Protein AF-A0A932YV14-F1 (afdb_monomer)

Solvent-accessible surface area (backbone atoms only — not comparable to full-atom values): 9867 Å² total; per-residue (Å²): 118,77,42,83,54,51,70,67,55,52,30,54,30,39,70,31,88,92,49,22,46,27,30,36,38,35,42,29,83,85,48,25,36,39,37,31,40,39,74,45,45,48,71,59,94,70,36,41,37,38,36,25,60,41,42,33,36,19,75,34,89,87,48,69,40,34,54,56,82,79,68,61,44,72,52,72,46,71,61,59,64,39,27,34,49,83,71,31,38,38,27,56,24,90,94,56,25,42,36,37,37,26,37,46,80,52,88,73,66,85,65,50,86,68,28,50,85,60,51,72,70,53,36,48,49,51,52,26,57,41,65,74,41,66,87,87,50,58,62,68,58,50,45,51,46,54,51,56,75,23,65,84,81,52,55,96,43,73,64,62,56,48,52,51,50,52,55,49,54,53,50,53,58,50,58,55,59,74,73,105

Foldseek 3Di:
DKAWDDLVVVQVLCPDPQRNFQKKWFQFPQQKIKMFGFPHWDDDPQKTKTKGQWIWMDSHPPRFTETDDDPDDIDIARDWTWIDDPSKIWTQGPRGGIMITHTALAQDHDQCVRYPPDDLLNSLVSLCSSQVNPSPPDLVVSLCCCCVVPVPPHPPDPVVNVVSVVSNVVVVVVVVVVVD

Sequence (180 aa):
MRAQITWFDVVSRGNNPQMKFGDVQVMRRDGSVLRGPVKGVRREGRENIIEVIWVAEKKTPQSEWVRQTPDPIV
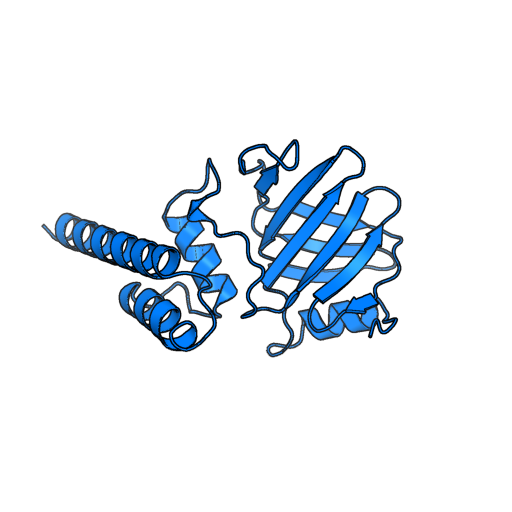ITFFEGQPFLDGNTIEATIPELGELKLFRKGEASYLDPSVVTGLQGNEVRQYRAWLYDIPLDSNWERIVNRVVHDLGAGGLASEYEQMQVQDEAAAFKGQTTSAAS

Secondary structure (DSSP, 8-state):
-EEE--HHHHHHHHHSTTT-EEEEEEE-TTS-EEEEEEEEEEEETTEEEEEES--EEESSTTSPEEE-SSSSEEEEES--EEEEETTEEEEEETTTEEEEEEETTSS----GGGEET--HHHHHHHHHHHTT--TTS-HHHHHHHHHHHHTTTTSS-HHHHHHHHHHHHHHHHHHHHTT-

Radius of gyration: 17.24 Å; Cα contacts (8 Å, |Δi|>4): 311; chains: 1; bounding box: 40×36×52 Å

Mean predicted aligned error: 10.16 Å

Nearest PDB structures (foldseek):
  6f9w-assembly1_A-2  TM=4.825E-01  e=3.721E-02  Homo sapiens
  8qpv-assembly1_B  TM=2.696E-01  e=1.587E-01  Escherichia coli
  7oha-assembly1_M  TM=6.091E-01  e=4.148E+00  Saccharomyces cerevisiae
  6dlk-assembly1_B  TM=2.244E-01  e=1.686E-01  Rickettsia rickettsii str. 'Sheila Smith'
  5zul-assembly1_C-2  TM=2.776E-01  e=5.315E-01  Mycobacterium marinum M

Structure (mmCIF, N/CA/C/O backbone):
data_AF-A0A932YV14-F1
#
_entry.id   AF-A0A932YV14-F1
#
loop_
_atom_site.group_PDB
_atom_site.id
_atom_site.type_symbol
_atom_site.label_atom_id
_atom_site.label_alt_id
_atom_site.label_comp_id
_atom_site.label_asym_id
_atom_site.label_entity_id
_atom_site.label_seq_id
_atom_site.pdbx_PDB_ins_code
_atom_site.Cartn_x
_atom_site.Cartn_y
_atom_site.Cartn_z
_atom_site.occupancy
_atom_site.B_iso_or_equiv
_atom_site.auth_seq_id
_atom_site.auth_comp_id
_atom_site.auth_asym_id
_atom_site.auth_atom_id
_atom_site.pdbx_PDB_model_num
ATOM 1
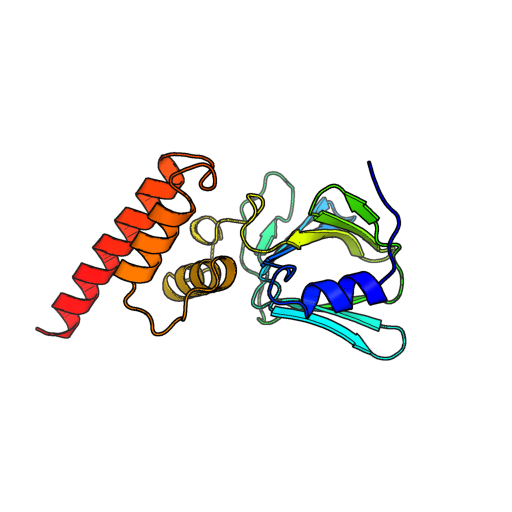 N N . MET A 1 1 ? 19.909 5.842 -4.536 1.00 69.38 1 MET A N 1
ATOM 2 C CA . MET A 1 1 ? 20.106 5.891 -6.005 1.00 69.38 1 MET A CA 1
ATOM 3 C C . MET A 1 1 ? 18.849 5.319 -6.624 1.00 69.38 1 MET A C 1
ATOM 5 O O . MET A 1 1 ? 18.466 4.228 -6.223 1.00 69.38 1 MET A O 1
ATOM 9 N N . ARG A 1 2 ? 18.199 6.057 -7.529 1.00 88.12 2 ARG A N 1
ATOM 10 C CA . ARG A 1 2 ? 16.984 5.583 -8.199 1.00 88.12 2 ARG A CA 1
ATOM 11 C C . ARG A 1 2 ? 17.365 4.678 -9.361 1.00 88.12 2 ARG A C 1
ATOM 13 O O . ARG A 1 2 ? 18.113 5.107 -10.236 1.00 88.12 2 ARG A O 1
ATOM 20 N N . ALA A 1 3 ? 16.872 3.446 -9.356 1.00 91.25 3 ALA A N 1
ATOM 21 C CA . ALA A 1 3 ? 17.081 2.498 -10.444 1.00 91.25 3 ALA A CA 1
ATOM 22 C C . ALA A 1 3 ? 15.794 2.366 -11.259 1.00 91.25 3 ALA A C 1
ATOM 24 O O . ALA A 1 3 ? 14.733 2.085 -10.705 1.00 91.25 3 ALA A O 1
ATOM 25 N N . GLN A 1 4 ? 15.869 2.571 -12.571 1.00 93.06 4 GLN A N 1
ATOM 26 C CA . GLN A 1 4 ? 14.728 2.321 -13.445 1.00 93.06 4 GLN A CA 1
ATOM 27 C C . GLN A 1 4 ? 14.434 0.816 -13.487 1.00 93.06 4 GLN A C 1
ATOM 29 O O . GLN A 1 4 ? 15.349 0.011 -13.654 1.00 93.06 4 GLN A O 1
ATOM 34 N N . ILE A 1 5 ? 13.163 0.445 -13.336 1.00 94.56 5 ILE A N 1
ATOM 35 C CA . ILE A 1 5 ? 12.692 -0.944 -13.415 1.00 94.56 5 ILE A CA 1
ATOM 36 C C . ILE A 1 5 ? 11.507 -1.037 -14.380 1.00 94.56 5 ILE A C 1
ATOM 38 O O . ILE A 1 5 ? 11.012 -0.027 -14.882 1.00 94.56 5 ILE A O 1
ATOM 42 N N . THR A 1 6 ? 11.040 -2.248 -14.663 1.00 94.06 6 THR A N 1
ATOM 43 C CA . THR A 1 6 ? 9.852 -2.485 -15.490 1.00 94.06 6 THR A CA 1
ATOM 44 C C . THR A 1 6 ? 8.650 -2.877 -14.633 1.00 94.06 6 THR A C 1
ATOM 46 O O . THR A 1 6 ? 8.798 -3.395 -13.530 1.00 94.06 6 THR A O 1
ATOM 49 N N . TRP A 1 7 ? 7.431 -2.719 -15.157 1.00 92.88 7 TRP A N 1
ATOM 50 C CA . TRP A 1 7 ? 6.231 -3.248 -14.492 1.00 92.88 7 TRP A CA 1
ATOM 51 C C . TRP A 1 7 ? 6.235 -4.772 -14.352 1.00 92.88 7 TRP A C 1
ATOM 53 O O . TRP A 1 7 ? 5.620 -5.299 -13.430 1.00 92.88 7 TRP A O 1
ATOM 63 N N . PHE A 1 8 ? 6.957 -5.487 -15.220 1.00 92.81 8 PHE A N 1
ATOM 64 C CA . PHE A 1 8 ? 7.176 -6.919 -15.040 1.00 92.81 8 PHE A CA 1
ATOM 65 C C . PHE A 1 8 ? 7.987 -7.203 -13.765 1.00 92.81 8 PHE A C 1
ATOM 67 O O . PHE A 1 8 ? 7.630 -8.101 -13.001 1.00 92.81 8 PHE A O 1
ATOM 74 N N . ASP A 1 9 ? 9.014 -6.396 -13.479 1.00 93.31 9 ASP A N 1
ATOM 75 C CA . ASP A 1 9 ? 9.782 -6.492 -12.231 1.00 93.31 9 ASP A CA 1
ATOM 76 C C . ASP A 1 9 ? 8.914 -6.163 -11.014 1.00 93.31 9 ASP A C 1
ATOM 78 O O . ASP A 1 9 ? 8.997 -6.847 -9.994 1.00 93.31 9 ASP A O 1
ATOM 82 N N . VAL A 1 10 ? 8.048 -5.145 -11.120 1.00 93.38 10 VAL A N 1
ATOM 83 C CA . VAL A 1 10 ? 7.097 -4.781 -10.055 1.00 93.38 10 VAL A CA 1
ATOM 84 C C . VAL A 1 10 ? 6.167 -5.955 -9.739 1.00 93.38 10 VAL A C 1
ATOM 86 O O . VAL A 1 10 ? 6.072 -6.366 -8.584 1.00 93.38 10 VAL A O 1
ATOM 89 N N . VAL A 1 11 ? 5.523 -6.537 -10.756 1.00 93.69 11 VAL A N 1
ATOM 90 C CA . VAL A 1 11 ? 4.624 -7.695 -10.595 1.00 93.69 11 VAL A CA 1
ATOM 91 C C . VAL A 1 11 ? 5.379 -8.893 -10.013 1.00 93.69 11 VAL A C 1
ATOM 93 O O . VAL A 1 11 ? 4.897 -9.546 -9.089 1.00 93.69 11 VAL A O 1
ATOM 96 N N . SER A 1 12 ? 6.596 -9.155 -10.492 1.00 91.44 12 SER A N 1
ATOM 97 C CA . SER A 1 12 ? 7.437 -10.248 -9.988 1.00 91.44 12 SER A CA 1
ATOM 98 C C . SER A 1 12 ? 7.779 -10.080 -8.503 1.00 91.44 12 SER A C 1
ATOM 100 O O . SER A 1 12 ? 7.756 -11.054 -7.752 1.00 91.44 12 SER A O 1
ATOM 102 N N . ARG A 1 13 ? 8.038 -8.847 -8.049 1.00 90.19 13 ARG A N 1
ATOM 103 C CA . ARG A 1 13 ? 8.246 -8.529 -6.625 1.00 90.19 13 ARG A CA 1
ATOM 104 C C . ARG A 1 13 ? 6.967 -8.702 -5.810 1.00 90.19 13 ARG A C 1
ATOM 106 O O . ARG A 1 13 ? 7.016 -9.344 -4.767 1.00 90.19 13 ARG A O 1
ATOM 113 N N . GLY A 1 14 ? 5.829 -8.226 -6.318 1.00 86.06 14 GLY A N 1
ATOM 114 C CA . GLY A 1 14 ? 4.521 -8.382 -5.670 1.00 86.06 14 GLY A CA 1
ATOM 115 C C . GLY A 1 14 ? 4.105 -9.844 -5.463 1.00 86.06 14 GLY A C 1
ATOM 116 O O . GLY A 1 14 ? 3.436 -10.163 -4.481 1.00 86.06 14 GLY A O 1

======

● Problem description:
Word for word, restate the lines of the listing above starting at the line with "ATOM 64 C CA" and ending at the line with "ATOM 78 O O", and nothing outside them.

● Result of this exercise:
ATOM 64 C CA . PHE A 1 8 ? 7.176 -6.919 -15.040 1.00 92.81 8 PHE A CA 1
ATOM 65 C C . PHE A 1 8 ? 7.987 -7.203 -13.765 1.00 92.81 8 PHE A C 1
ATOM 67 O O . PHE A 1 8 ? 7.630 -8.101 -13.001 1.00 92.81 8 PHE A O 1
ATOM 74 N N . ASP A 1 9 ? 9.014 -6.396 -13.479 1.00 93.31 9 ASP A N 1
ATOM 75 C CA . ASP A 1 9 ? 9.782 -6.492 -12.231 1.00 93.31 9 ASP A CA 1
ATOM 76 C C . ASP A 1 9 ? 8.914 -6.163 -11.014 1.00 93.31 9 ASP A C 1
ATOM 78 O O . ASP A 1 9 ? 8.997 -6.847 -9.994 1.00 93.31 9 ASP A O 1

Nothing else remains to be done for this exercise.